いきなりの集団生活にどうしていいか分からなかった私に色々と教えてくれたのがシュベルトだった。
「んー覚えてない。何せ魔法以外のことは全く勉強してなかったから王子様だって言われても、王子様って事はお城に住んでるのか、くらいに思ってた」
「…思ってた以上に世間知らずだったんだな」
「うん。あの頃は爵位とかも全然知らなかったし、とりあえず態度がつんつんしてて着飾ってる人は全員貴族!くらいの認識で。あ、爵位については今もよく分からないけど」
ずっとお師匠様と二人で暮らしてきた私にとって、同じ年代の子供と過ごすというのは戸惑いの連続だった。
「孤児にも関わらず王子様と仲良くしてる田舎者の娘。周りはあまり良く思ってなかったよね」
「気付いていたのか?」
目を丸くしているセルビスが可笑しくてつい笑ってしまいそうになるのを堪えながら、セレスティアであった時のことを思い出す。
初めての友達が嬉しくて、笑顔で迎えてくれるシュベルト達の側に着いて回っていた。
とにかく世間知らずで学園に来るまで人との関わりが少なかった私は、人から向けられる感情に疎かった。

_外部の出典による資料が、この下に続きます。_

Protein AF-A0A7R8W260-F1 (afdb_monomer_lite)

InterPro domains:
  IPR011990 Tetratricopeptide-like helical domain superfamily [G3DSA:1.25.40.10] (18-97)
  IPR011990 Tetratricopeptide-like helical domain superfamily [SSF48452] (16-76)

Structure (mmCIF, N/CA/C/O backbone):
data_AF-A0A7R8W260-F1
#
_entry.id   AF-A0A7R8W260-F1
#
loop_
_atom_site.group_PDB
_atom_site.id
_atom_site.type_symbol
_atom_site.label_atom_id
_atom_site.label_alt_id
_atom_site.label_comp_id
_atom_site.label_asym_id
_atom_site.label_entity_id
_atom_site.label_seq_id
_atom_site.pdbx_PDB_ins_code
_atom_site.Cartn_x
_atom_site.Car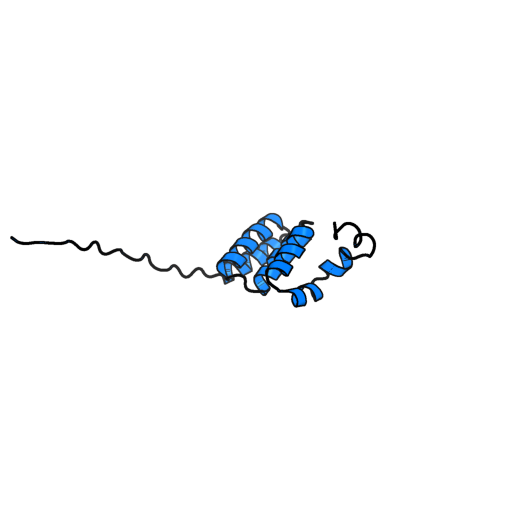tn_y
_atom_site.Cartn_z
_atom_site.occupancy
_atom_site.B_iso_or_equiv
_atom_site.auth_seq_id
_atom_site.auth_comp_id
_atom_site.auth_asym_id
_atom_site.auth_atom_id
_atom_site.pdbx_PDB_model_num
ATOM 1 N N . MET A 1 1 ? -29.419 7.717 -59.634 1.00 47.00 1 MET A N 1
ATOM 2 C CA . MET A 1 1 ? -29.433 7.112 -58.289 1.00 47.00 1 MET A CA 1
ATOM 3 C C . MET A 1 1 ? -28.310 6.098 -58.246 1.00 47.00 1 MET A C 1
ATOM 5 O O . MET A 1 1 ? -28.388 5.149 -59.004 1.00 47.00 1 MET A O 1
ATOM 9 N N . MET A 1 2 ? -27.273 6.330 -57.448 1.00 42.81 2 MET A N 1
ATOM 10 C CA . MET A 1 2 ? -26.408 5.275 -56.915 1.00 42.81 2 MET A CA 1
ATOM 11 C C . MET A 1 2 ? -25.912 5.787 -55.566 1.00 42.81 2 MET A C 1
ATOM 13 O O . MET A 1 2 ? -25.141 6.742 -55.508 1.00 42.81 2 MET A O 1
ATOM 17 N N . ALA A 1 3 ? -26.476 5.220 -54.502 1.00 53.84 3 ALA A N 1
ATOM 18 C CA . ALA A 1 3 ? -26.046 5.425 -53.131 1.00 53.84 3 ALA A CA 1
ATOM 19 C C . ALA A 1 3 ? -24.760 4.619 -52.917 1.00 53.84 3 ALA A C 1
ATOM 21 O O . ALA A 1 3 ? -24.739 3.416 -53.165 1.00 53.84 3 ALA A O 1
ATOM 22 N N . GLY A 1 4 ? -23.693 5.297 -52.511 1.00 52.03 4 GLY A N 1
ATOM 23 C CA . GLY A 1 4 ? -22.480 4.677 -51.997 1.00 52.03 4 GLY A CA 1
ATOM 24 C C . GLY A 1 4 ? -22.301 5.152 -50.567 1.00 52.03 4 GLY A C 1
ATOM 25 O O . GLY A 1 4 ? -21.605 6.136 -50.333 1.00 52.03 4 GLY A O 1
ATOM 26 N N . GLU A 1 5 ? -23.004 4.510 -49.638 1.00 54.19 5 GLU A N 1
ATOM 27 C CA . GLU A 1 5 ? -22.758 4.643 -48.205 1.00 54.19 5 GLU A CA 1
ATOM 28 C C . GLU A 1 5 ? -21.383 4.034 -47.924 1.00 54.19 5 GLU A C 1
ATOM 30 O O . GLU A 1 5 ? -21.170 2.830 -48.045 1.00 54.19 5 GLU A O 1
ATOM 35 N N . THR A 1 6 ? -20.402 4.888 -47.643 1.00 55.03 6 THR A N 1
ATOM 36 C CA . THR A 1 6 ? -19.101 4.456 -47.139 1.00 55.03 6 THR A CA 1
ATOM 37 C C . THR A 1 6 ? -19.242 4.229 -45.641 1.00 55.03 6 THR A C 1
ATOM 39 O O . THR A 1 6 ? -19.053 5.160 -44.850 1.00 55.03 6 THR A O 1
ATOM 42 N N . ASP A 1 7 ? -19.602 3.005 -45.262 1.00 54.19 7 ASP A N 1
ATOM 43 C CA . ASP A 1 7 ? -19.545 2.553 -43.877 1.00 54.19 7 ASP A CA 1
ATOM 44 C C . ASP A 1 7 ? -18.110 2.713 -43.373 1.00 54.19 7 ASP A C 1
ATOM 46 O O . ASP A 1 7 ? -17.165 2.068 -43.833 1.00 54.19 7 ASP A O 1
ATOM 50 N N . SER A 1 8 ? -17.940 3.667 -42.462 1.00 55.16 8 SER A N 1
ATOM 51 C CA . SER A 1 8 ? -16.670 3.939 -41.809 1.00 55.16 8 SER A CA 1
ATOM 52 C C . SER A 1 8 ? -16.367 2.779 -40.875 1.00 55.16 8 SER A C 1
ATOM 54 O O . SER A 1 8 ? -16.899 2.688 -39.771 1.00 55.16 8 SER A O 1
ATOM 56 N N . GLU A 1 9 ? -15.514 1.882 -41.354 1.00 54.91 9 GLU A N 1
ATOM 57 C CA . GLU A 1 9 ? -14.943 0.765 -40.616 1.00 54.91 9 GLU A CA 1
ATOM 58 C C . GLU A 1 9 ? -14.199 1.312 -39.387 1.00 54.91 9 GLU A C 1
ATOM 60 O O . GLU A 1 9 ? -13.058 1.782 -39.452 1.00 54.91 9 GLU A O 1
ATOM 65 N N . MET A 1 10 ? -14.889 1.316 -38.245 1.00 58.66 10 MET A N 1
ATOM 66 C CA . MET A 1 10 ? -14.322 1.664 -36.950 1.00 58.66 10 MET A CA 1
ATOM 67 C C . MET A 1 10 ? -13.306 0.581 -36.593 1.00 58.66 10 MET A C 1
ATOM 69 O O . MET A 1 10 ? -13.649 -0.452 -36.026 1.00 58.66 10 MET A O 1
ATOM 73 N N . LYS A 1 11 ? -12.042 0.808 -36.966 1.00 52.53 11 LYS A N 1
ATOM 74 C CA . LYS A 1 11 ? -10.906 -0.015 -36.545 1.00 52.53 11 LYS A CA 1
ATOM 75 C C . LYS A 1 11 ? -10.876 -0.044 -35.020 1.00 52.53 11 LYS A C 1
ATOM 77 O O . LYS A 1 11 ? -10.410 0.898 -34.380 1.00 52.53 11 LYS A O 1
ATOM 82 N N . THR A 1 12 ? -11.376 -1.131 -34.448 1.00 54.88 12 THR A N 1
ATOM 83 C CA . THR A 1 12 ? -11.126 -1.502 -33.061 1.00 54.88 12 THR A CA 1
ATOM 84 C C . THR A 1 12 ? -9.613 -1.589 -32.899 1.00 54.88 12 THR A C 1
ATOM 86 O O . THR A 1 12 ? -8.961 -2.427 -33.526 1.00 54.88 12 THR A O 1
ATOM 89 N N . LEU A 1 13 ? -9.042 -0.652 -32.140 1.00 56.75 13 LEU A N 1
ATOM 90 C CA . LEU A 1 13 ? -7.628 -0.679 -31.784 1.00 56.75 13 LEU A CA 1
ATOM 91 C C . LEU A 1 13 ? -7.333 -2.026 -31.109 1.00 56.75 13 LEU A C 1
ATOM 93 O O . LEU A 1 13 ? -8.198 -2.525 -30.387 1.00 56.75 13 LEU A O 1
ATOM 97 N N . PRO A 1 14 ? -6.156 -2.628 -31.347 1.00 54.94 14 PRO A N 1
ATOM 98 C CA . PRO A 1 14 ? -5.813 -3.897 -30.728 1.00 54.94 14 PRO A CA 1
ATOM 99 C C . PRO A 1 14 ? -5.934 -3.743 -29.213 1.00 54.94 14 PRO A C 1
ATOM 101 O O . PRO A 1 14 ? -5.348 -2.820 -28.638 1.00 54.94 14 PRO A O 1
ATOM 104 N N . GLU A 1 15 ? -6.718 -4.619 -28.584 1.00 57.59 15 GLU A N 1
ATOM 105 C CA . GLU A 1 15 ? -6.727 -4.779 -27.135 1.00 57.59 15 GLU A CA 1
ATOM 106 C C . GLU A 1 15 ? -5.294 -5.122 -26.726 1.00 57.59 15 GLU A C 1
ATOM 108 O O . GLU A 1 15 ? -4.821 -6.247 -26.868 1.00 57.59 15 GLU A O 1
ATOM 113 N N . HIS A 1 16 ? -4.537 -4.108 -26.315 1.00 62.81 16 HIS A N 1
ATOM 114 C CA . HIS A 1 16 ? -3.268 -4.331 -25.658 1.00 62.81 16 HIS A CA 1
ATOM 115 C C . HIS A 1 16 ? -3.603 -4.986 -24.324 1.00 62.81 16 HIS A C 1
ATOM 117 O O . HIS A 1 16 ? -3.989 -4.290 -23.386 1.00 62.81 16 HIS A O 1
ATOM 123 N N . ASP A 1 17 ? -3.481 -6.312 -24.261 1.00 70.69 17 ASP A N 1
ATOM 124 C CA . ASP A 1 17 ? -3.617 -7.080 -23.028 1.00 70.69 17 ASP A CA 1
ATOM 125 C C . ASP A 1 17 ? -2.668 -6.499 -21.974 1.00 70.69 17 ASP A C 1
ATOM 127 O O . ASP A 1 17 ? -1.444 -6.672 -22.008 1.00 70.69 17 ASP A O 1
ATOM 131 N N . ILE A 1 18 ? -3.237 -5.735 -21.044 1.00 80.69 18 ILE A N 1
ATOM 132 C CA . ILE A 1 18 ? -2.487 -5.111 -19.963 1.00 80.69 18 ILE A CA 1
ATOM 133 C C . ILE A 1 18 ? -2.044 -6.231 -19.024 1.00 80.69 18 ILE A C 1
ATOM 135 O O . ILE A 1 18 ? -2.844 -6.788 -18.275 1.00 80.69 18 ILE A O 1
ATOM 139 N N . ASN A 1 19 ? -0.749 -6.553 -19.028 1.00 88.69 19 ASN A N 1
ATOM 140 C CA . ASN A 1 19 ? -0.207 -7.557 -18.120 1.00 88.69 19 ASN A CA 1
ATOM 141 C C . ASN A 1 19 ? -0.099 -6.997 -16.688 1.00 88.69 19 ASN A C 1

特にシュベルトは地位が高く見目のいい友達が多かったので、必然的に一緒に話す機会も多かった。
そんなセレスティアの行動は周囲から特に女の子からは好ましくないものだと気がついた。
「…二度目の人生でね」
「そうか。何だか悟った目をしているな」
「皆がそんなことを思っていた訳じゃないよ。セレスティアはあのテニッシュ様の弟子だったし、魔法士としても優秀だった。周りからは一目置かれていたからね」
「ありがとう、アルミン」
やっぱりアルミンは優しい。
アルミンの優しさにほのぼのしていると、セルビスがわざとらしく咳き込んだ。
「出発は半月後だ。それまでに体調を整えおくように」
「分かった」
急ではあるものの半月後に、お師匠様捜索の為私は以前住んでいた場所へ行くことになった。